WORK ORDER → Only certain lines below are wanted: those starting at the line containing "ATOM 222 N N" and ending at the line containing "ATOM 225 O O", both included, each retyped exactly.

-- RECORDS SHOWN follows --

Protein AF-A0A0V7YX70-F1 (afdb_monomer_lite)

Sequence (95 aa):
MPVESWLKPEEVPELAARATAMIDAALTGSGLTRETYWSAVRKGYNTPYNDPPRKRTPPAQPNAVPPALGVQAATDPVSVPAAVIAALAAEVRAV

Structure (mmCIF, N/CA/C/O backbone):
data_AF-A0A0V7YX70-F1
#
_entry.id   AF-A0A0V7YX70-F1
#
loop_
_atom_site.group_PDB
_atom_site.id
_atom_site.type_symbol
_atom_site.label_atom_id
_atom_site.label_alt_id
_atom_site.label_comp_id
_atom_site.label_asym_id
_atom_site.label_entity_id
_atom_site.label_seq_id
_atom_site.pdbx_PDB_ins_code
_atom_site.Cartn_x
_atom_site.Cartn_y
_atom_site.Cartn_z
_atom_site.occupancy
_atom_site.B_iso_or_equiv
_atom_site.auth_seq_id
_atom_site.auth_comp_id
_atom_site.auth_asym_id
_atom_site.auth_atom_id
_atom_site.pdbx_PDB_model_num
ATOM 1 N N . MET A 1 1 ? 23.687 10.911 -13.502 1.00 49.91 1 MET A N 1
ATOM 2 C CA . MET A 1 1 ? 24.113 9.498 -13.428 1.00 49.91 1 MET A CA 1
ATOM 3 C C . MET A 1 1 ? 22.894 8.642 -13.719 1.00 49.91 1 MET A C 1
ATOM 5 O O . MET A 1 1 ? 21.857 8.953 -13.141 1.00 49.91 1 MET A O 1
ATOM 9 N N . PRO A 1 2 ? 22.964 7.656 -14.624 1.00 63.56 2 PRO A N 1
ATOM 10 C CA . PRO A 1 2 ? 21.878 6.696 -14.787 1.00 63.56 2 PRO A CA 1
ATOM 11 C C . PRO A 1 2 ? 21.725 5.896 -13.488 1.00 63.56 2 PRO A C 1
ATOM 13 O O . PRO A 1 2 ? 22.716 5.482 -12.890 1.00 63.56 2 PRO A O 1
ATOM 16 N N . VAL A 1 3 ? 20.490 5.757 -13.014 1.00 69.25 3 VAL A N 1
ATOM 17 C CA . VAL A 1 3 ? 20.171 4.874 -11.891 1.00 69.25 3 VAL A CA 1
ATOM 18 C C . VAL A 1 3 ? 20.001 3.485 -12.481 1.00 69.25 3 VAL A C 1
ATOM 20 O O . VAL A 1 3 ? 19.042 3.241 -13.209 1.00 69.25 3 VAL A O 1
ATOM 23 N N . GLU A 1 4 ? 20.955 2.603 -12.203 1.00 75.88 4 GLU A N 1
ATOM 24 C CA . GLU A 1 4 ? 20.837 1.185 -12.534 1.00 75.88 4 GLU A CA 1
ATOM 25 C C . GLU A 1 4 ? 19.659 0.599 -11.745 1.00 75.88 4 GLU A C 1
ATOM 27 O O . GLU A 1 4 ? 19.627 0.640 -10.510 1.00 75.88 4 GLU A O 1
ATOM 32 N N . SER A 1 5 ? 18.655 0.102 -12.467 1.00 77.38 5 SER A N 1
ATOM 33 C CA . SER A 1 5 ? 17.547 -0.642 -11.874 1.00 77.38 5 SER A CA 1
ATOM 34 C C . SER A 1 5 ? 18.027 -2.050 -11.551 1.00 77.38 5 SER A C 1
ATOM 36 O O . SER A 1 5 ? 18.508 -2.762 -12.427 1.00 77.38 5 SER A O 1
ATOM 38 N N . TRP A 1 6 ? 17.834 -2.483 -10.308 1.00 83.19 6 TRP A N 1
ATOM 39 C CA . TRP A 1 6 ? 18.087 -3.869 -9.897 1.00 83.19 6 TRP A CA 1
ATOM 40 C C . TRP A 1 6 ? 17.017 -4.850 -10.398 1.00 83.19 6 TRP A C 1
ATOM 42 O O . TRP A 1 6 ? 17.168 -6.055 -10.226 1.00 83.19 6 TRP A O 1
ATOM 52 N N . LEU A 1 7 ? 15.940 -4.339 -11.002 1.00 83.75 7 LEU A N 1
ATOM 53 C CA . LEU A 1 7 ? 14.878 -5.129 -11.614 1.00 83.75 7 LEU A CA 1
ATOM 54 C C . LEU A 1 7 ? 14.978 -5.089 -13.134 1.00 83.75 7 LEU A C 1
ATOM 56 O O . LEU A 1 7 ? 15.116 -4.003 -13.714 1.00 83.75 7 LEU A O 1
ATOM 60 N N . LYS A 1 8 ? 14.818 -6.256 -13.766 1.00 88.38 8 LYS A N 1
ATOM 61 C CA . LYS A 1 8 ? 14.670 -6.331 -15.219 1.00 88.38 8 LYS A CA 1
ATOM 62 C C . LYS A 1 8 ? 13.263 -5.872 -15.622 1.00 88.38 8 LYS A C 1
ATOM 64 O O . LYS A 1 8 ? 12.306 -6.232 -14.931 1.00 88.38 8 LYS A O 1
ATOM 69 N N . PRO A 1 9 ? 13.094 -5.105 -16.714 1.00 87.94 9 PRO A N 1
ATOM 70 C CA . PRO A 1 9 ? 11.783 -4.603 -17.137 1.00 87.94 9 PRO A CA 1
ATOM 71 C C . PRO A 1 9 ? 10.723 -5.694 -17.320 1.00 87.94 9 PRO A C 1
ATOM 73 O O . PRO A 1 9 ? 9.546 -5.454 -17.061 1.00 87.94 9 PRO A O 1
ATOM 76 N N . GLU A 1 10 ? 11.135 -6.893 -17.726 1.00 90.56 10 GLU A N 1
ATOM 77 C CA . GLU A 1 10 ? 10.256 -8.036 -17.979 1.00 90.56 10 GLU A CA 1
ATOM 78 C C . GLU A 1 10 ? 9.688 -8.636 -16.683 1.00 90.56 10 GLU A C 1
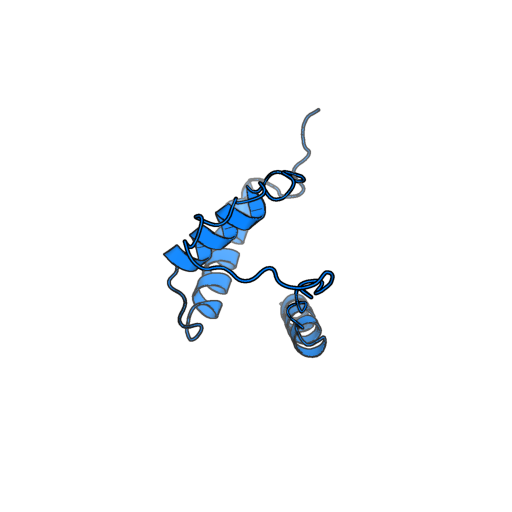ATOM 80 O O . GLU A 1 10 ? 8.603 -9.208 -16.692 1.00 90.56 10 GLU A O 1
ATOM 85 N N . GLU A 1 11 ? 10.394 -8.470 -15.562 1.00 89.38 11 GLU A N 1
ATOM 86 C CA . GLU A 1 11 ? 10.015 -8.996 -14.243 1.00 89.38 11 GLU A CA 1
ATOM 87 C C . GLU A 1 11 ? 9.078 -8.031 -13.488 1.00 89.38 11 GLU A C 1
ATOM 89 O O . GLU A 1 11 ? 8.363 -8.428 -12.565 1.00 89.38 11 GLU A O 1
ATOM 94 N N . VAL A 1 12 ? 9.045 -6.753 -13.890 1.00 90.19 12 VAL A N 1
ATOM 95 C CA . VAL A 1 12 ? 8.263 -5.698 -13.222 1.00 90.19 12 VAL A CA 1
ATOM 96 C C . VAL A 1 12 ? 6.758 -6.002 -13.181 1.00 90.19 12 VAL A C 1
ATOM 98 O O . VAL A 1 12 ? 6.175 -5.850 -12.105 1.00 90.19 12 VAL A O 1
ATOM 101 N N . PRO A 1 13 ? 6.090 -6.421 -14.277 1.00 92.00 13 PRO A N 1
ATOM 102 C CA . PRO A 1 13 ? 4.641 -6.621 -14.263 1.00 92.00 13 PRO A CA 1
ATOM 103 C C . PRO A 1 13 ? 4.212 -7.749 -13.323 1.00 92.00 13 PRO A C 1
ATOM 105 O O . PRO A 1 13 ? 3.243 -7.600 -12.578 1.00 92.00 13 PRO A O 1
ATOM 108 N N . GLU A 1 14 ? 4.954 -8.858 -13.325 1.00 92.88 14 GLU A N 1
ATOM 109 C CA . GLU A 1 14 ? 4.676 -10.006 -12.463 1.00 92.88 14 GLU A CA 1
ATOM 110 C C . GLU A 1 14 ? 4.894 -9.648 -10.989 1.00 92.88 14 GLU A C 1
ATOM 112 O O . GLU A 1 14 ? 4.019 -9.884 -10.148 1.00 92.88 14 GLU A O 1
ATOM 117 N N . LEU A 1 15 ? 6.019 -8.995 -10.676 1.00 90.94 15 LEU A N 1
ATOM 118 C CA . LEU A 1 15 ? 6.316 -8.566 -9.315 1.00 90.94 15 LEU A CA 1
ATOM 119 C C . LEU A 1 15 ? 5.273 -7.564 -8.799 1.00 90.94 15 LEU A C 1
ATOM 121 O O . LEU A 1 15 ? 4.822 -7.676 -7.658 1.00 90.94 15 LEU A O 1
ATOM 125 N N . ALA A 1 16 ? 4.851 -6.613 -9.637 1.00 90.81 16 ALA A N 1
ATOM 126 C CA . ALA A 1 16 ? 3.827 -5.634 -9.282 1.00 90.81 16 ALA A CA 1
ATOM 127 C C . ALA A 1 16 ? 2.468 -6.296 -9.002 1.00 90.81 16 ALA A C 1
ATOM 129 O O . ALA A 1 16 ? 1.791 -5.928 -8.036 1.00 90.81 16 ALA A O 1
ATOM 130 N N . ALA A 1 17 ? 2.078 -7.293 -9.802 1.00 93.31 17 ALA A N 1
ATOM 131 C CA . ALA A 1 17 ? 0.845 -8.048 -9.592 1.00 93.31 17 ALA A CA 1
ATOM 132 C C . ALA A 1 17 ? 0.883 -8.826 -8.269 1.00 93.31 17 ALA A C 1
ATOM 134 O O . ALA A 1 17 ? -0.047 -8.721 -7.463 1.00 93.31 17 ALA A O 1
ATOM 135 N N . ARG A 1 18 ? 1.987 -9.535 -7.997 1.00 94.19 18 ARG A N 1
ATOM 136 C CA . ARG A 1 18 ? 2.181 -10.276 -6.744 1.00 94.19 18 ARG A CA 1
ATOM 137 C C . ARG A 1 18 ? 2.152 -9.351 -5.529 1.00 94.19 18 ARG A C 1
ATOM 139 O O . ARG A 1 18 ? 1.431 -9.623 -4.572 1.00 94.19 18 ARG A O 1
ATOM 146 N N . ALA A 1 19 ? 2.885 -8.240 -5.577 1.00 91.94 19 ALA A N 1
ATOM 147 C CA . ALA A 1 19 ? 2.909 -7.262 -4.494 1.00 91.94 19 ALA A CA 1
ATOM 148 C C . ALA A 1 19 ? 1.515 -6.672 -4.232 1.00 91.94 19 ALA A C 1
ATOM 150 O O . ALA A 1 19 ? 1.098 -6.549 -3.082 1.00 91.94 19 ALA A O 1
ATOM 151 N N . THR A 1 20 ? 0.762 -6.366 -5.293 1.00 89.88 20 THR A N 1
ATOM 152 C CA . THR A 1 20 ? -0.607 -5.850 -5.170 1.00 89.88 20 THR A CA 1
ATOM 153 C C . THR A 1 20 ? -1.528 -6.858 -4.485 1.00 89.88 20 THR A C 1
ATOM 155 O O . THR A 1 20 ? -2.243 -6.485 -3.559 1.00 89.88 20 THR A O 1
ATOM 158 N N . ALA A 1 21 ? -1.467 -8.134 -4.875 1.00 93.12 21 ALA A N 1
ATOM 159 C CA . ALA A 1 21 ? -2.270 -9.186 -4.255 1.00 93.12 21 ALA A CA 1
ATOM 160 C C . ALA A 1 21 ? -1.947 -9.364 -2.760 1.00 93.12 21 ALA A C 1
ATOM 162 O O . ALA A 1 21 ? -2.858 -9.495 -1.945 1.00 93.12 21 ALA A O 1
ATOM 163 N N . MET A 1 22 ? -0.664 -9.309 -2.385 1.00 92.88 22 MET A N 1
ATOM 164 C CA . MET A 1 22 ? -0.243 -9.375 -0.980 1.00 92.88 22 MET A CA 1
ATOM 165 C C . MET A 1 22 ? -0.764 -8.184 -0.167 1.00 92.88 22 MET A C 1
ATOM 167 O O . MET A 1 22 ? -1.225 -8.359 0.960 1.00 92.88 22 MET A O 1
ATOM 171 N N . ILE A 1 23 ? -0.731 -6.979 -0.743 1.00 90.69 23 ILE A N 1
ATOM 172 C CA . ILE A 1 23 ? -1.269 -5.770 -0.107 1.00 90.69 23 ILE A CA 1
ATOM 173 C C . ILE A 1 23 ? -2.785 -5.890 0.077 1.00 90.69 23 ILE A C 1
ATOM 175 O O . ILE A 1 23 ? -3.287 -5.618 1.163 1.00 90.69 23 ILE A O 1
ATOM 179 N N . ASP A 1 24 ? -3.518 -6.328 -0.945 1.00 90.62 24 ASP A N 1
ATOM 180 C CA . ASP A 1 24 ? -4.975 -6.480 -0.867 1.00 90.62 24 ASP A CA 1
ATOM 181 C C . ASP A 1 24 ? -5.394 -7.538 0.166 1.00 90.62 24 ASP A C 1
ATOM 183 O O . ASP A 1 24 ? -6.340 -7.328 0.934 1.00 90.62 24 ASP A O 1
ATOM 187 N N . ALA A 1 25 ? -4.649 -8.642 0.251 1.00 91.50 25 ALA A N 1
ATOM 188 C CA . ALA A 1 25 ? -4.848 -9.652 1.284 1.00 91.50 25 ALA A CA 1
ATOM 189 C C . ALA A 1 25 ? -4.613 -9.073 2.689 1.00 91.50 25 ALA A C 1
ATOM 191 O O . ALA A 1 25 ? -5.450 -9.251 3.568 1.00 91.50 25 ALA A O 1
ATOM 192 N N . ALA A 1 26 ? -3.530 -8.315 2.889 1.00 88.12 26 ALA A N 1
ATOM 193 C CA . ALA A 1 26 ? -3.224 -7.682 4.173 1.00 88.12 26 ALA A CA 1
ATOM 194 C C . ALA A 1 26 ? -4.230 -6.583 4.562 1.00 88.12 26 ALA A C 1
ATOM 196 O O . ALA A 1 26 ? -4.465 -6.337 5.746 1.00 88.12 26 ALA A O 1
ATOM 197 N N . LEU A 1 27 ? -4.837 -5.912 3.579 1.00 90.50 27 LEU A N 1
ATOM 198 C CA . LEU A 1 27 ? -5.884 -4.924 3.831 1.00 90.50 27 LEU A CA 1
ATOM 199 C C . LEU A 1 27 ? -7.194 -5.575 4.280 1.00 90.50 27 LEU A C 1
ATOM 201 O O . LEU A 1 27 ? -7.952 -4.962 5.040 1.00 90.50 27 LEU A O 1
ATOM 205 N N . THR A 1 28 ? -7.441 -6.821 3.879 1.00 89.25 28 THR A N 1
ATOM 206 C CA . THR A 1 28 ? -8.608 -7.587 4.317 1.00 89.25 28 THR A CA 1
ATOM 207 C C . THR A 1 28 ? -8.528 -7.831 5.827 1.00 89.25 28 THR A C 1
ATOM 209 O O . THR A 1 28 ? -7.626 -8.496 6.322 1.00 89.25 28 THR A O 1
ATOM 212 N N . GLY 
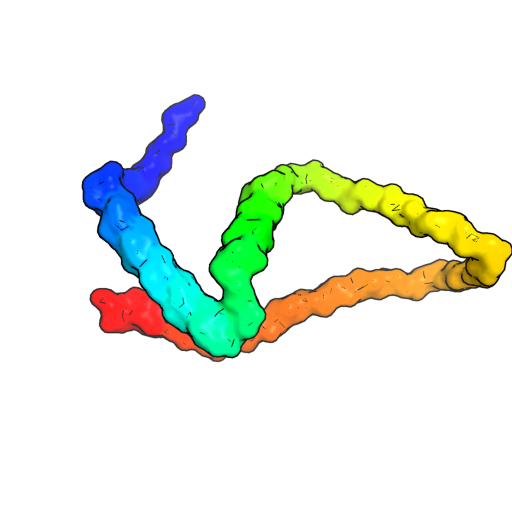A 1 29 ? -9.467 -7.258 6.585 1.00 83.81 29 GLY A N 1
ATOM 213 C CA . GLY A 1 29 ? -9.501 -7.346 8.054 1.00 83.81 29 GLY A CA 1
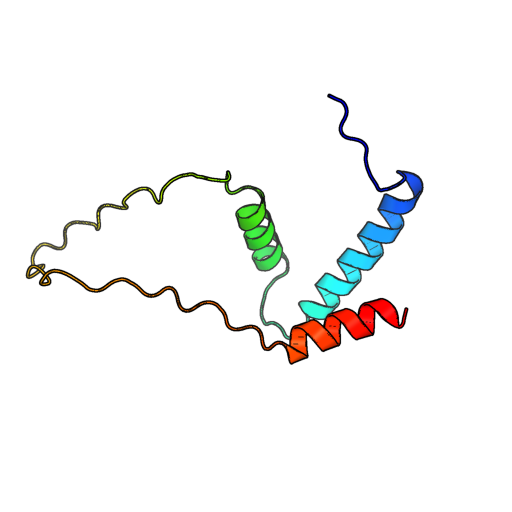
ATOM 214 C C . GLY A 1 29 ? -8.734 -6.243 8.795 1.00 83.81 29 GLY A C 1
ATOM 215 O O . GLY A 1 29 ? -8.887 -6.115 10.005 1.00 83.81 29 GLY A O 1
ATOM 216 N N . SER A 1 30 ? -7.984 -5.391 8.088 1.00 85.81 30 SER A N 1
ATOM 217 C CA . SER A 1 30 ? -7.259 -4.258 8.692 1.00 85.81 30 SER A CA 1
ATOM 218 C C . SER A 1 30 ? -8.153 -3.063 9.052 1.00 85.81 30 SER A C 1
ATOM 220 O O . SER A 1 30 ? -7.726 -2.155 9.762 1.00 85.81 30 SER A O 1
ATOM 222 N N . GLY A 1 31 ? -9.378 -3.017 8.515 1.00 87.12 31 GLY A N 1
ATOM 223 C CA . GLY A 1 31 ? -10.279 -1.865 8.632 1.00 87.12 31 GLY A CA 1
ATOM 224 C C . GLY A 1 31 ? -9.861 -0.645 7.797 1.00 87.12 31 GLY A C 1
ATOM 225 O O . GLY A 1 31 ? -10.574 0.356 7.785 1.00 87.12 31 GLY A O 1
ATOM 226 N N . LEU A 1 32 ? -8.734 -0.713 7.079 1.00 86.56 32 LEU A N 1
ATOM 227 C CA . LEU A 1 32 ? -8.271 0.338 6.177 1.00 86.56 32 LEU A CA 1
ATOM 228 C C . LEU A 1 32 ? -8.873 0.157 4.785 1.00 86.56 32 LEU A C 1
ATOM 230 O O . LEU A 1 32 ? -8.900 -0.941 4.231 1.00 86.56 32 LEU A O 1
ATOM 234 N N . THR A 1 33 ? -9.291 1.266 4.176 1.00 89.88 33 THR A N 1
ATOM 235 C CA . THR A 1 33 ? -9.608 1.264 2.747 1.00 89.88 33 THR A CA 1
ATOM 236 C C . THR A 1 33 ? -8.319 1.282 1.927 1.00 89.88 33 THR A C 1
ATOM 238 O O . THR A 1 33 ? -7.297 1.840 2.344 1.00 89.88 33 THR A O 1
ATOM 241 N N . ARG A 1 34 ? -8.385 0.730 0.712 1.00 87.56 34 ARG A N 1
ATOM 242 C CA . ARG A 1 34 ? -7.284 0.775 -0.259 1.00 87.56 34 ARG A CA 1
ATOM 243 C C . ARG A 1 34 ? -6.805 2.208 -0.513 1.00 87.56 34 ARG A C 1
ATOM 245 O O . ARG A 1 34 ? -5.605 2.455 -0.586 1.00 87.56 34 ARG A O 1
ATOM 252 N N . GLU A 1 35 ? -7.728 3.162 -0.594 1.00 89.25 35 GLU A N 1
ATOM 253 C CA . GLU A 1 35 ? -7.405 4.577 -0.788 1.00 89.25 35 GLU A CA 1
ATOM 254 C C . GLU A 1 35 ? -6.637 5.163 0.405 1.00 89.25 35 GLU A C 1
ATOM 256 O O . GLU A 1 35 ? -5.602 5.809 0.217 1.00 89.25 35 GLU A O 1
ATOM 261 N N . THR A 1 36 ? -7.089 4.890 1.634 1.00 86.44 36 THR A N 1
ATOM 262 C CA . THR A 1 36 ? -6.412 5.342 2.856 1.00 86.44 36 THR A CA 1
ATOM 263 C C . THR A 1 36 ? -4.984 4.805 2.914 1.00 86.44 36 THR A C 1
ATOM 265 O O . THR A 1 36 ? -4.053 5.583 3.133 1.00 86.44 36 THR A O 1
ATOM 268 N N . TYR A 1 37 ? -4.790 3.515 2.628 1.00 89.38 37 TYR A N 1
ATOM 269 C CA . TYR A 1 37 ? -3.466 2.895 2.565 1.00 89.38 37 TYR A CA 1
ATOM 270 C C . TYR A 1 37 ? -2.552 3.588 1.542 1.00 89.38 37 TYR A C 1
ATOM 272 O O . TYR A 1 37 ? -1.486 4.090 1.901 1.00 89.38 37 TYR A O 1
ATOM 280 N N . TRP A 1 38 ? -2.984 3.720 0.283 1.00 88.19 38 TRP A N 1
ATOM 281 C CA . TRP A 1 38 ? -2.155 4.340 -0.759 1.00 88.19 38 TRP A CA 1
ATOM 282 C C . TRP A 1 38 ? -1.921 5.841 -0.547 1.00 88.19 38 TRP A C 1
ATOM 284 O O . TRP A 1 38 ? -0.900 6.377 -0.989 1.00 88.19 38 TRP A O 1
ATOM 294 N N . SER A 1 39 ? -2.829 6.544 0.136 1.00 85.19 39 SER A N 1
ATOM 295 C CA . SER A 1 39 ? -2.601 7.933 0.551 1.00 85.19 39 SER A CA 1
ATOM 296 C C . SER A 1 39 ? -1.463 8.038 1.576 1.00 85.19 39 SER A C 1
ATOM 298 O O . SER A 1 39 ? -0.598 8.906 1.443 1.00 85.19 39 SER A O 1
ATOM 300 N N . ALA A 1 40 ? -1.407 7.112 2.541 1.00 83.19 40 ALA A N 1
ATOM 301 C CA . ALA A 1 40 ? -0.361 7.054 3.555 1.00 83.19 40 ALA A CA 1
ATOM 302 C C . ALA A 1 40 ? 0.992 6.664 2.947 1.00 83.19 40 ALA A C 1
ATOM 304 O O . ALA A 1 40 ? 1.993 7.309 3.250 1.00 83.19 40 ALA A O 1
ATOM 305 N N . VAL A 1 41 ? 1.015 5.688 2.031 1.00 86.06 41 VAL A N 1
ATOM 306 C CA . VAL A 1 41 ? 2.225 5.291 1.289 1.00 86.06 41 VAL A CA 1
ATOM 307 C C . VAL A 1 41 ? 2.787 6.470 0.496 1.00 86.06 41 VAL A C 1
ATOM 309 O O . VAL A 1 41 ? 3.951 6.826 0.670 1.00 86.06 41 VAL A O 1
ATOM 312 N N . ARG A 1 42 ? 1.963 7.149 -0.316 1.00 86.50 42 ARG A N 1
ATOM 313 C CA . ARG A 1 42 ? 2.410 8.335 -1.068 1.00 86.50 42 ARG A CA 1
ATOM 314 C C . ARG A 1 42 ? 2.925 9.427 -0.143 1.00 86.50 42 ARG A C 1
ATOM 316 O O . ARG A 1 42 ? 3.953 10.023 -0.440 1.00 86.50 42 ARG A O 1
ATOM 323 N N . LYS A 1 43 ? 2.253 9.672 0.984 1.00 80.50 43 LYS A N 1
ATOM 324 C CA . LYS A 1 43 ? 2.728 10.632 1.984 1.00 80.50 43 LYS A CA 1
ATOM 325 C C . LYS A 1 43 ? 4.089 10.216 2.549 1.00 80.50 43 LYS A C 1
ATOM 327 O O . LYS A 1 43 ? 4.982 11.049 2.589 1.00 80.50 43 LYS A O 1
ATOM 332 N N . GLY A 1 44 ? 4.266 8.959 2.949 1.00 79.69 44 GLY A N 1
ATOM 333 C CA . GLY A 1 44 ? 5.512 8.456 3.535 1.00 79.69 44 GLY A CA 1
ATOM 334 C C . GLY A 1 44 ? 6.710 8.541 2.588 1.00 79.69 44 GLY A C 1
ATOM 335 O O . GLY A 1 44 ? 7.774 8.981 3.006 1.00 79.69 44 GLY A O 1
ATOM 336 N N . TYR A 1 45 ? 6.522 8.195 1.310 1.00 73.12 45 TYR A N 1
ATOM 337 C CA . TYR A 1 45 ? 7.603 8.181 0.315 1.00 73.12 45 TYR A CA 1
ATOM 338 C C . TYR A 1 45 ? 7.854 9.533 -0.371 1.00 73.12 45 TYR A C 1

-- RECORDS SHOWN concluded --

SOLUTION →
ATOM 222 N N . GLY A 1 31 ? -9.378 -3.017 8.515 1.00 87.12 31 GLY A N 1
ATOM 223 C CA . GLY A 1 31 ? -10.279 -1.865 8.632 1.00 87.12 31 GLY A CA 1
ATOM 224 C C . GLY A 1 31 ? -9.861 -0.645 7.797 1.00 87.12 31 GLY A C 1
ATOM 225 O O . GLY A 1 31 ? -10.574 0.356 7.785 1.00 87.12 31 GLY A O 1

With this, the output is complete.